Parce qu’une classe moyenne globale est précisément sur le point de pouvoir découvrir des mondes nouveaux grâce aux coûts réduits de la mobilité physique. L’homme élargit son champ d’action et ne se contente plus de la Suisse ou de l’Europe comme destination de vacances. On est en voie de vivre plus intensément en d’autres lieux. Comme tous les sites et leurs habitants devenant soudainement «disponibles», la digitalisation stimule cet élargissement de l’espace de vie.
Mais autrefois, l’humain était contraint de se déplacer et de changer d’endroits – généralement en raison d’un besoin à couvrir. Quels sont aujourd’hui les moteurs de la mobilité?

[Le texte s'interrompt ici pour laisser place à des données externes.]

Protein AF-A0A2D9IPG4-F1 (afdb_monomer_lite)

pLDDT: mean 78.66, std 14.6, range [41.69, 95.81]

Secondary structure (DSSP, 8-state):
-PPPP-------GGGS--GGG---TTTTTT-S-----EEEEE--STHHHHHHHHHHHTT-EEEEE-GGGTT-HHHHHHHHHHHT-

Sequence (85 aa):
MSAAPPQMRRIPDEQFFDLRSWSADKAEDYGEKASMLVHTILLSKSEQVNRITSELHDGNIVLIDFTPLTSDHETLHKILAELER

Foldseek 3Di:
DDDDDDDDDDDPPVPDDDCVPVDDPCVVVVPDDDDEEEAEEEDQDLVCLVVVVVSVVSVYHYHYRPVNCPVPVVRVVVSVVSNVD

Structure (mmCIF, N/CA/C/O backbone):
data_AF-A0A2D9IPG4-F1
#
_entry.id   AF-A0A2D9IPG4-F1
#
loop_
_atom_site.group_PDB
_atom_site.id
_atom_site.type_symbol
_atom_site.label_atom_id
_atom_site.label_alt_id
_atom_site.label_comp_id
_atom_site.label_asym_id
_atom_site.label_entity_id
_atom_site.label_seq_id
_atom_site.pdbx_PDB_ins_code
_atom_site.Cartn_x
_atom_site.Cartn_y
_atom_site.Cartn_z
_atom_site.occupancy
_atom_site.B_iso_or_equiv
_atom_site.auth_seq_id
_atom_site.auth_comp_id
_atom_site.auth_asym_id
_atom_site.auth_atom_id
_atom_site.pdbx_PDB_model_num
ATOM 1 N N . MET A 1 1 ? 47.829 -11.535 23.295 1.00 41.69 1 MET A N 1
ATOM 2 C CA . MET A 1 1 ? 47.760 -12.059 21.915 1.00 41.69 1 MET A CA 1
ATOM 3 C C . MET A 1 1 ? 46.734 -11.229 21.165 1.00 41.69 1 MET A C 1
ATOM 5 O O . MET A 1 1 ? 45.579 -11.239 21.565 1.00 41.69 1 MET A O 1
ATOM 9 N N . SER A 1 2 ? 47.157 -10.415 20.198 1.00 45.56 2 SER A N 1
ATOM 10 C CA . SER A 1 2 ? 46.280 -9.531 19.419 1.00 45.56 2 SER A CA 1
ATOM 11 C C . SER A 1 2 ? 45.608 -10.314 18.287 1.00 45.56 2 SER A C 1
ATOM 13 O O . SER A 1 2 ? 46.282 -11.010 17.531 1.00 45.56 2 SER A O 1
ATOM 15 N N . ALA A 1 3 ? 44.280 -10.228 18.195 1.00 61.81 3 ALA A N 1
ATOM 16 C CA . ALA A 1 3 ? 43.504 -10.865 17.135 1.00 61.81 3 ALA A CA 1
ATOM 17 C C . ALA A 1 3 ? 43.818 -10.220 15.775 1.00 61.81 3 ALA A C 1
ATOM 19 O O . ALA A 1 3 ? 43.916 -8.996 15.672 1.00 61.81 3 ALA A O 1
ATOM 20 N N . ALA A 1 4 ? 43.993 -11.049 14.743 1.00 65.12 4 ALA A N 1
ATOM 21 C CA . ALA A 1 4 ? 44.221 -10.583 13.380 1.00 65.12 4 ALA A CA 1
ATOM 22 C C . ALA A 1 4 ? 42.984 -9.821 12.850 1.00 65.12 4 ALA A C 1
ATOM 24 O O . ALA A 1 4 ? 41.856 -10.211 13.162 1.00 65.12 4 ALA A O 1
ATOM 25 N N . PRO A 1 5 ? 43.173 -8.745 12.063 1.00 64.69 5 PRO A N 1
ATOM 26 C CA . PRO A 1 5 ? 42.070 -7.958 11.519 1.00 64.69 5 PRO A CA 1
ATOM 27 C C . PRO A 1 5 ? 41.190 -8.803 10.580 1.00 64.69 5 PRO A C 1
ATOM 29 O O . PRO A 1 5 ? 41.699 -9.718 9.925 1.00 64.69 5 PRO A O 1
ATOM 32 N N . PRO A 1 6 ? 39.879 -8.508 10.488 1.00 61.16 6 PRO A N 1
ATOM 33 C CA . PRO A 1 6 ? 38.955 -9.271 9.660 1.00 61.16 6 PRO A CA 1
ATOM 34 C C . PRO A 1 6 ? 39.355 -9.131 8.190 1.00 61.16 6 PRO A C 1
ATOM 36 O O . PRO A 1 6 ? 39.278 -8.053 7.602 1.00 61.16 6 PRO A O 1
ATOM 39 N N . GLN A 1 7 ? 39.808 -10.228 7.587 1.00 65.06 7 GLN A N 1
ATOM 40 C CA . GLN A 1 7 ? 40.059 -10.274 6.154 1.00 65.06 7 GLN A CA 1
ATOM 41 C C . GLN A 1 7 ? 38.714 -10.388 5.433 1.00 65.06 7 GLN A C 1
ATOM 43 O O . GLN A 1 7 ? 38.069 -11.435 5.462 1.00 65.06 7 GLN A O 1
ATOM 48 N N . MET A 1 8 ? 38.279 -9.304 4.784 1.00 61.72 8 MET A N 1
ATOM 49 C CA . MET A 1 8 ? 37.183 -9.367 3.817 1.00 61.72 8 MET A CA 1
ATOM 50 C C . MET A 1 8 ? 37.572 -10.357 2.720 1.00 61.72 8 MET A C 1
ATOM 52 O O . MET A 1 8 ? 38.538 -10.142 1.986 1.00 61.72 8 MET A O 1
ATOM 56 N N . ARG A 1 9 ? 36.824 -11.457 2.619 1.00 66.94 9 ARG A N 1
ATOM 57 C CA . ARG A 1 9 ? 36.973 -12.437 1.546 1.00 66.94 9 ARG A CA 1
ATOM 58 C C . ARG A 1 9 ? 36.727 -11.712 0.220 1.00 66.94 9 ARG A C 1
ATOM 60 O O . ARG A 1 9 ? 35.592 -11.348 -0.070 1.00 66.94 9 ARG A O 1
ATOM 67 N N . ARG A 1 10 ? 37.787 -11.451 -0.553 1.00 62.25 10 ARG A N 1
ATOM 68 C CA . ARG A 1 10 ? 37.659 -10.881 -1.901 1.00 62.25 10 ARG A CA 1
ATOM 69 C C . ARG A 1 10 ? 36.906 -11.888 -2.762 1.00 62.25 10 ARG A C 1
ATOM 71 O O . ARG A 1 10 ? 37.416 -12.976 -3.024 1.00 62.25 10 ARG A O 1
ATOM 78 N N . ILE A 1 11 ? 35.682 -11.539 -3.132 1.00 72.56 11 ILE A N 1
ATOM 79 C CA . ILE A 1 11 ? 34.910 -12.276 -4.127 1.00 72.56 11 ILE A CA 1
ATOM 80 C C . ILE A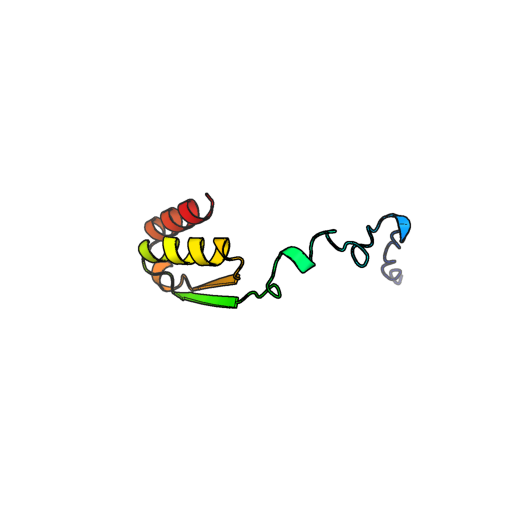 1 11 ? 35.486 -11.873 -5.491 1.00 72.56 11 ILE A C 1
ATOM 82 O O . ILE A 1 11 ? 35.631 -10.674 -5.723 1.00 72.56 11 ILE A O 1
ATOM 86 N N . PRO A 1 12 ? 35.882 -12.826 -6.352 1.00 71.25 12 PRO A N 1
ATOM 87 C CA . PRO A 1 12 ? 36.362 -12.514 -7.693 1.00 71.25 12 PRO A CA 1
ATOM 88 C C . PRO A 1 12 ? 35.311 -11.730 -8.484 1.00 71.25 12 PRO A C 1
ATOM 90 O O . PRO A 1 12 ? 34.137 -12.101 -8.467 1.00 71.25 12 PRO A O 1
ATOM 93 N N . ASP A 1 13 ? 35.740 -10.693 -9.207 1.00 66.19 13 ASP A N 1
ATOM 94 C CA . ASP A 1 13 ? 34.856 -9.825 -10.005 1.00 66.19 13 ASP A CA 1
ATOM 95 C C . ASP A 1 13 ? 34.052 -10.615 -11.063 1.00 66.19 13 ASP A C 1
ATOM 97 O O . ASP A 1 13 ? 32.957 -10.224 -11.454 1.00 66.19 13 ASP A O 1
ATOM 101 N N . GLU A 1 14 ? 34.556 -11.789 -11.450 1.00 69.44 14 GLU A N 1
ATOM 102 C CA . GLU A 1 14 ? 33.936 -12.766 -12.356 1.00 69.44 14 GLU A CA 1
ATOM 103 C C . GLU A 1 14 ? 32.607 -13.351 -11.841 1.00 69.44 14 GLU A C 1
ATOM 105 O O . GLU A 1 14 ? 31.865 -13.959 -12.608 1.00 69.44 14 GLU A O 1
ATOM 110 N N . GLN A 1 15 ? 32.297 -13.199 -10.548 1.00 65.56 15 GLN A N 1
ATOM 111 C CA . GLN A 1 15 ? 31.038 -13.667 -9.947 1.00 65.56 15 GLN A CA 1
ATOM 112 C C . GLN A 1 15 ? 29.941 -12.597 -9.934 1.00 65.56 15 GLN A C 1
ATOM 114 O O . GLN A 1 15 ? 28.833 -12.861 -9.465 1.00 65.56 15 GLN A O 1
ATOM 119 N N . PHE A 1 16 ? 30.233 -11.395 -10.429 1.00 68.75 16 PHE A N 1
ATOM 120 C CA . PHE A 1 16 ? 29.270 -10.310 -10.497 1.00 68.75 16 PHE A CA 1
ATOM 121 C C . PHE A 1 16 ? 28.756 -10.165 -11.926 1.00 68.75 16 PHE A C 1
ATOM 123 O O . PHE A 1 16 ? 29.520 -10.058 -12.882 1.00 68.75 16 PHE A O 1
ATOM 130 N N . PHE A 1 17 ? 27.435 -10.139 -12.070 1.00 65.50 17 PHE A N 1
ATOM 131 C CA . PHE A 1 17 ? 26.804 -9.763 -13.327 1.00 65.50 17 PHE A CA 1
ATOM 132 C C . PHE A 1 17 ? 26.838 -8.237 -13.455 1.0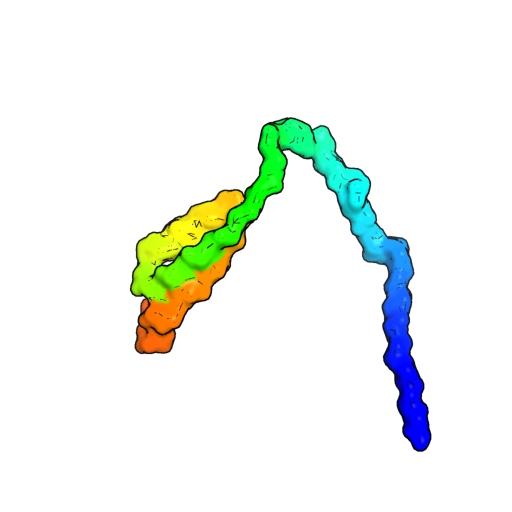0 65.50 17 PHE A C 1
ATOM 134 O O . PHE A 1 17 ? 26.233 -7.531 -12.647 1.00 65.50 17 PHE A O 1
ATOM 141 N N . ASP A 1 18 ? 27.557 -7.723 -14.456 1.00 65.19 18 ASP A N 1
ATOM 142 C CA . ASP A 1 18 ? 27.583 -6.290 -14.750 1.00 65.19 18 ASP A CA 1
ATOM 143 C C . ASP A 1 18 ? 26.294 -5.882 -15.471 1.00 65.19 18 ASP A C 1
ATOM 145 O O . ASP A 1 18 ? 26.124 -6.107 -16.667 1.00 65.19 18 ASP A O 1
ATOM 149 N N . LEU A 1 19 ? 25.367 -5.288 -14.721 1.00 65.38 19 LEU A N 1
ATOM 150 C CA . LEU A 1 19 ? 24.081 -4.827 -15.243 1.00 65.38 19 LEU A CA 1
ATOM 151 C C . LEU A 1 19 ? 24.158 -3.436 -15.886 1.00 65.38 19 LEU A C 1
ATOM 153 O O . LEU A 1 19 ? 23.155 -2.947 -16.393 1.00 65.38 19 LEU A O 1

D’une manière générale, nous avons besoin d’interactions. Nous voulons échanger avec d’autres personnes et découvrir de nouvelles choses toujours plus loin. En nous rendant ailleurs, nous cherchons à mieux nous connaître nous-mêmes. Plus je rencontre de personnes et fonctionne au sein de différents réseaux, et plus je trouve des points d’ancrage pour ma réflexion personnelle. L’identité et l’épanouissement personnel offrent des perspectives à l’infini. S’y ajoutent l’économie globale et une bonne part de mobilité à motif économique, comme un voyage pour une réunion ou une conférence.
Si la mobilité est «en vogue», elle comporte aussi de nombreux inconvénients.

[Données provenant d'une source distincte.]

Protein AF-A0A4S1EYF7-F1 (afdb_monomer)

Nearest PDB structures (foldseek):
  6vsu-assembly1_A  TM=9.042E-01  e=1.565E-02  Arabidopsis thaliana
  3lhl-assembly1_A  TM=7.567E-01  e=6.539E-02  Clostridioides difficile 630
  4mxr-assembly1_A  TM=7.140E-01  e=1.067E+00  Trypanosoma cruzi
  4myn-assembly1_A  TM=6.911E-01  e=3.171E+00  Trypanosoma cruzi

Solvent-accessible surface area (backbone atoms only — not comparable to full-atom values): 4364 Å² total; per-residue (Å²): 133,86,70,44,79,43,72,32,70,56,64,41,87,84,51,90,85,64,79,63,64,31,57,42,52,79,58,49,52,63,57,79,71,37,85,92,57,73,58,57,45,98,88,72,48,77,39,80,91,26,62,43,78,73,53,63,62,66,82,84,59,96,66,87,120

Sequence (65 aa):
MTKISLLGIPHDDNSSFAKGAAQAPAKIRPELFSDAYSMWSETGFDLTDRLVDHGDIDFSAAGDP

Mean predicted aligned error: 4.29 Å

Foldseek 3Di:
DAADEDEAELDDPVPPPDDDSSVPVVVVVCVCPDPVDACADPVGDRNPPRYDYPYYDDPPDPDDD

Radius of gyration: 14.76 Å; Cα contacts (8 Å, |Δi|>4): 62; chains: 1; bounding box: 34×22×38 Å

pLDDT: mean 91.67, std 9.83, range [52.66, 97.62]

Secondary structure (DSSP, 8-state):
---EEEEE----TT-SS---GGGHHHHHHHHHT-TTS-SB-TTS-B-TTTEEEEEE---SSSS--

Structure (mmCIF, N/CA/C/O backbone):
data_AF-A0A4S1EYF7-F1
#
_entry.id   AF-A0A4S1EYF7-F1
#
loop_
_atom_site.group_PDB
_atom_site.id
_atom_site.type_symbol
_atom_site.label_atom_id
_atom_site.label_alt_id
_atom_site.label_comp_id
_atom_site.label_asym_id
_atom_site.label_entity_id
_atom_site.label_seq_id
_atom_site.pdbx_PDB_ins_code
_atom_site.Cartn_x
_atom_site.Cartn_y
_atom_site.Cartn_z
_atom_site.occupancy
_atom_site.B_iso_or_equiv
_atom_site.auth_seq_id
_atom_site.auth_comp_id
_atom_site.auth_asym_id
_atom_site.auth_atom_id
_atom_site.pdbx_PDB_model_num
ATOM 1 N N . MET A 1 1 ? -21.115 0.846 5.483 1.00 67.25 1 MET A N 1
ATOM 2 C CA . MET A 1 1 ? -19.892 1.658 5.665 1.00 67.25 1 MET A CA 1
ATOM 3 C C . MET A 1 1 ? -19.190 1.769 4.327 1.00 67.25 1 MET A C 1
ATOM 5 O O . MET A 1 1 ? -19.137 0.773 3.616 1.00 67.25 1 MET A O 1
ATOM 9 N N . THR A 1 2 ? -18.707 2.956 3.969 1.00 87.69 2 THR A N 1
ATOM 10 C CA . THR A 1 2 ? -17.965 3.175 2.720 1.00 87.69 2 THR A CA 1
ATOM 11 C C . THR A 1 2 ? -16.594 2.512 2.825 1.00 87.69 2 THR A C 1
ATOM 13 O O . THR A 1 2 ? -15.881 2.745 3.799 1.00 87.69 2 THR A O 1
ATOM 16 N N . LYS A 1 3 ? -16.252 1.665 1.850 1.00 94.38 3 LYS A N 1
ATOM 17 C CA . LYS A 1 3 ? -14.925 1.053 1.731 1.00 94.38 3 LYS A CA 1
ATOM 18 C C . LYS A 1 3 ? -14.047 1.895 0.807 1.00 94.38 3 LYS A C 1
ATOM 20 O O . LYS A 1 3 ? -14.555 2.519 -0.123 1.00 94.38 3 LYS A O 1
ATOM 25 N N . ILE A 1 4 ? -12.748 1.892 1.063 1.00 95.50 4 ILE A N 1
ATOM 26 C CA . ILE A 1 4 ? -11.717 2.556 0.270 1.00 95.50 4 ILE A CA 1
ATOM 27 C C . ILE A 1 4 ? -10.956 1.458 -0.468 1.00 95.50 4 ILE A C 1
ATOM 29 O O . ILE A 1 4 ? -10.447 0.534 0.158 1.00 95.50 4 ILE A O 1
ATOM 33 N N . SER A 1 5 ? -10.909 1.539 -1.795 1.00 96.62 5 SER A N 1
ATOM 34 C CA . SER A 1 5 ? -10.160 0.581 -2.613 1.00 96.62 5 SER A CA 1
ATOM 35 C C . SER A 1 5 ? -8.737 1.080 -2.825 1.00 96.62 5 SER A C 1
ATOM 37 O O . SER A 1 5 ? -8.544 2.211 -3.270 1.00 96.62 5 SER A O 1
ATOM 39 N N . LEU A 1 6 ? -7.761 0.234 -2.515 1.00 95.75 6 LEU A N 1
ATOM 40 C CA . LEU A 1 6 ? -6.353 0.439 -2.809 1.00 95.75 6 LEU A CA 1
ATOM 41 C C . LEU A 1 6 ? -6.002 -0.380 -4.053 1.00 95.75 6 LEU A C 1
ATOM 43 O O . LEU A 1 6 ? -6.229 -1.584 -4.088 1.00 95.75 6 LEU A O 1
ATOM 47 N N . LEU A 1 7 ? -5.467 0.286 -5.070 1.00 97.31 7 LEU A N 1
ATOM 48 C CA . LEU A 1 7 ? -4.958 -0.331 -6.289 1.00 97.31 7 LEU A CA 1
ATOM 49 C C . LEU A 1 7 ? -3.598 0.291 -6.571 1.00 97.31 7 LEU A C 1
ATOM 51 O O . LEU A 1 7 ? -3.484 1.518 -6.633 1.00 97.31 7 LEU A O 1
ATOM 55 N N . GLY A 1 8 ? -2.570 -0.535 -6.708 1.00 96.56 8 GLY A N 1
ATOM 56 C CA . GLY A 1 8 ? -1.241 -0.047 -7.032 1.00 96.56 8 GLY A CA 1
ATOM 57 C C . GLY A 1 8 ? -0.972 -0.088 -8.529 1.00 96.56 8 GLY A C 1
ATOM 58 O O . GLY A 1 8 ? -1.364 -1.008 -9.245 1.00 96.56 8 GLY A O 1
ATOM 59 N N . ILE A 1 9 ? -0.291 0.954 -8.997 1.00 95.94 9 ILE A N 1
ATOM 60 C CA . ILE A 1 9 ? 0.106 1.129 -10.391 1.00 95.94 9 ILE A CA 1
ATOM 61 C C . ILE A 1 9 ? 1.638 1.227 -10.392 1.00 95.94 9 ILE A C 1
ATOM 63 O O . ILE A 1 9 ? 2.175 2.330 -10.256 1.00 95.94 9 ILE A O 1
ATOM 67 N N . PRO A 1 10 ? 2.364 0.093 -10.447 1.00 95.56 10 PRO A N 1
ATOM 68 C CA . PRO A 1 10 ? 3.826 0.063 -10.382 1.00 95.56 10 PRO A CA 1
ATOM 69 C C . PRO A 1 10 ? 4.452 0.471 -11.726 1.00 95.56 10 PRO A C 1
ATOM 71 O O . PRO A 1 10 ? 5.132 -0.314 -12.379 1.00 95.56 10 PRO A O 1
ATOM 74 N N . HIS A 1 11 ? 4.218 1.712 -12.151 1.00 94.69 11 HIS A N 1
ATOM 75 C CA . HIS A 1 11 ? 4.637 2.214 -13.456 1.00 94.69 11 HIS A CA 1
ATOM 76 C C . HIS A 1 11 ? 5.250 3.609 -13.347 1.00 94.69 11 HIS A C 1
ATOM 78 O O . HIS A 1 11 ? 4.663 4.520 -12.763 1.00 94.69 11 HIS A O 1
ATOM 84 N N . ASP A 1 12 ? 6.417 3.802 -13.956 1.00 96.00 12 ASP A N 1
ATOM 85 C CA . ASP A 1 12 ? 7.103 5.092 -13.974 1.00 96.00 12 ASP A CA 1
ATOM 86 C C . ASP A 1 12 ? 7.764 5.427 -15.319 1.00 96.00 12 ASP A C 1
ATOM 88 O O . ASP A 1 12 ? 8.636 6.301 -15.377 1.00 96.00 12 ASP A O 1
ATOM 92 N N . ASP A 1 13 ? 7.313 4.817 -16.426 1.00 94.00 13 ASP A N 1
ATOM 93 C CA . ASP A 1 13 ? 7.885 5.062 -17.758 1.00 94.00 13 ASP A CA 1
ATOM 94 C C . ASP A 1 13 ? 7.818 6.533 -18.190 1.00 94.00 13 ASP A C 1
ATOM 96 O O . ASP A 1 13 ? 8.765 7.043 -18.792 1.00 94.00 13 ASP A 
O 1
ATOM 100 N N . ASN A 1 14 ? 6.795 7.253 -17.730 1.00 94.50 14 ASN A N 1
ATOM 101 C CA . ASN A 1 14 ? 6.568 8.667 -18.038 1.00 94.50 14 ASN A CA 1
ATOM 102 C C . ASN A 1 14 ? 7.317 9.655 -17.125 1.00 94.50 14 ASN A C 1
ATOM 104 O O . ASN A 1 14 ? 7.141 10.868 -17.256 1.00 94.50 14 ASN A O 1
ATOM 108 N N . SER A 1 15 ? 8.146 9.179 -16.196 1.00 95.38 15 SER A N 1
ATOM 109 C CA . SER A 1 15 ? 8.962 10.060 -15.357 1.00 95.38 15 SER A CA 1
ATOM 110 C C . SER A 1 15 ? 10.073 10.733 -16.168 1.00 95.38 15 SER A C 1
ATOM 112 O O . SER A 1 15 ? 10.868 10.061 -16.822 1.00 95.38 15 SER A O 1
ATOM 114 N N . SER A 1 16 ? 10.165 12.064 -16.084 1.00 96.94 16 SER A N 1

Oui, assurément. Notamment en matière de consommation des ressources ou de dommages à l’environnement, mais aussi par l’accélération et la fatigue qui en résultent. Généralement, nous nous retrouvons face à une surenchère d’offres et cela entraîne surmenage et dispersion. À mon avis également une forme de déracinement: plus on se déplace, moins on se sent à la maison quelque part. De cette manière, la société se fragmente ou se liquéfie. Il devient toujours plus rare de rencontrer les mêmes personnes au même endroit et au même moment. Mais l’accroissement de la mobilité ne va-t-il pas aussi de pair avec celui de la liberté? On bénéficie bien sûr de plus de possibilités de se déplacer, voire d’être simultanément en plusieurs lieux. Toutefois, cela nous contraint aussi à la mobilité et à l’accélération mentale. Cette pression d’assimiler toujours plus vite un nombre accru d’informations, nous oblige à renouveler constamment les appareils, sous peine d’être exclus du système.
Vous affirmez dans votre étude «2050» que les transports, la commercialisation de la mobilité entraînent une perte de démocratie. Que voulez-vous dire par-là?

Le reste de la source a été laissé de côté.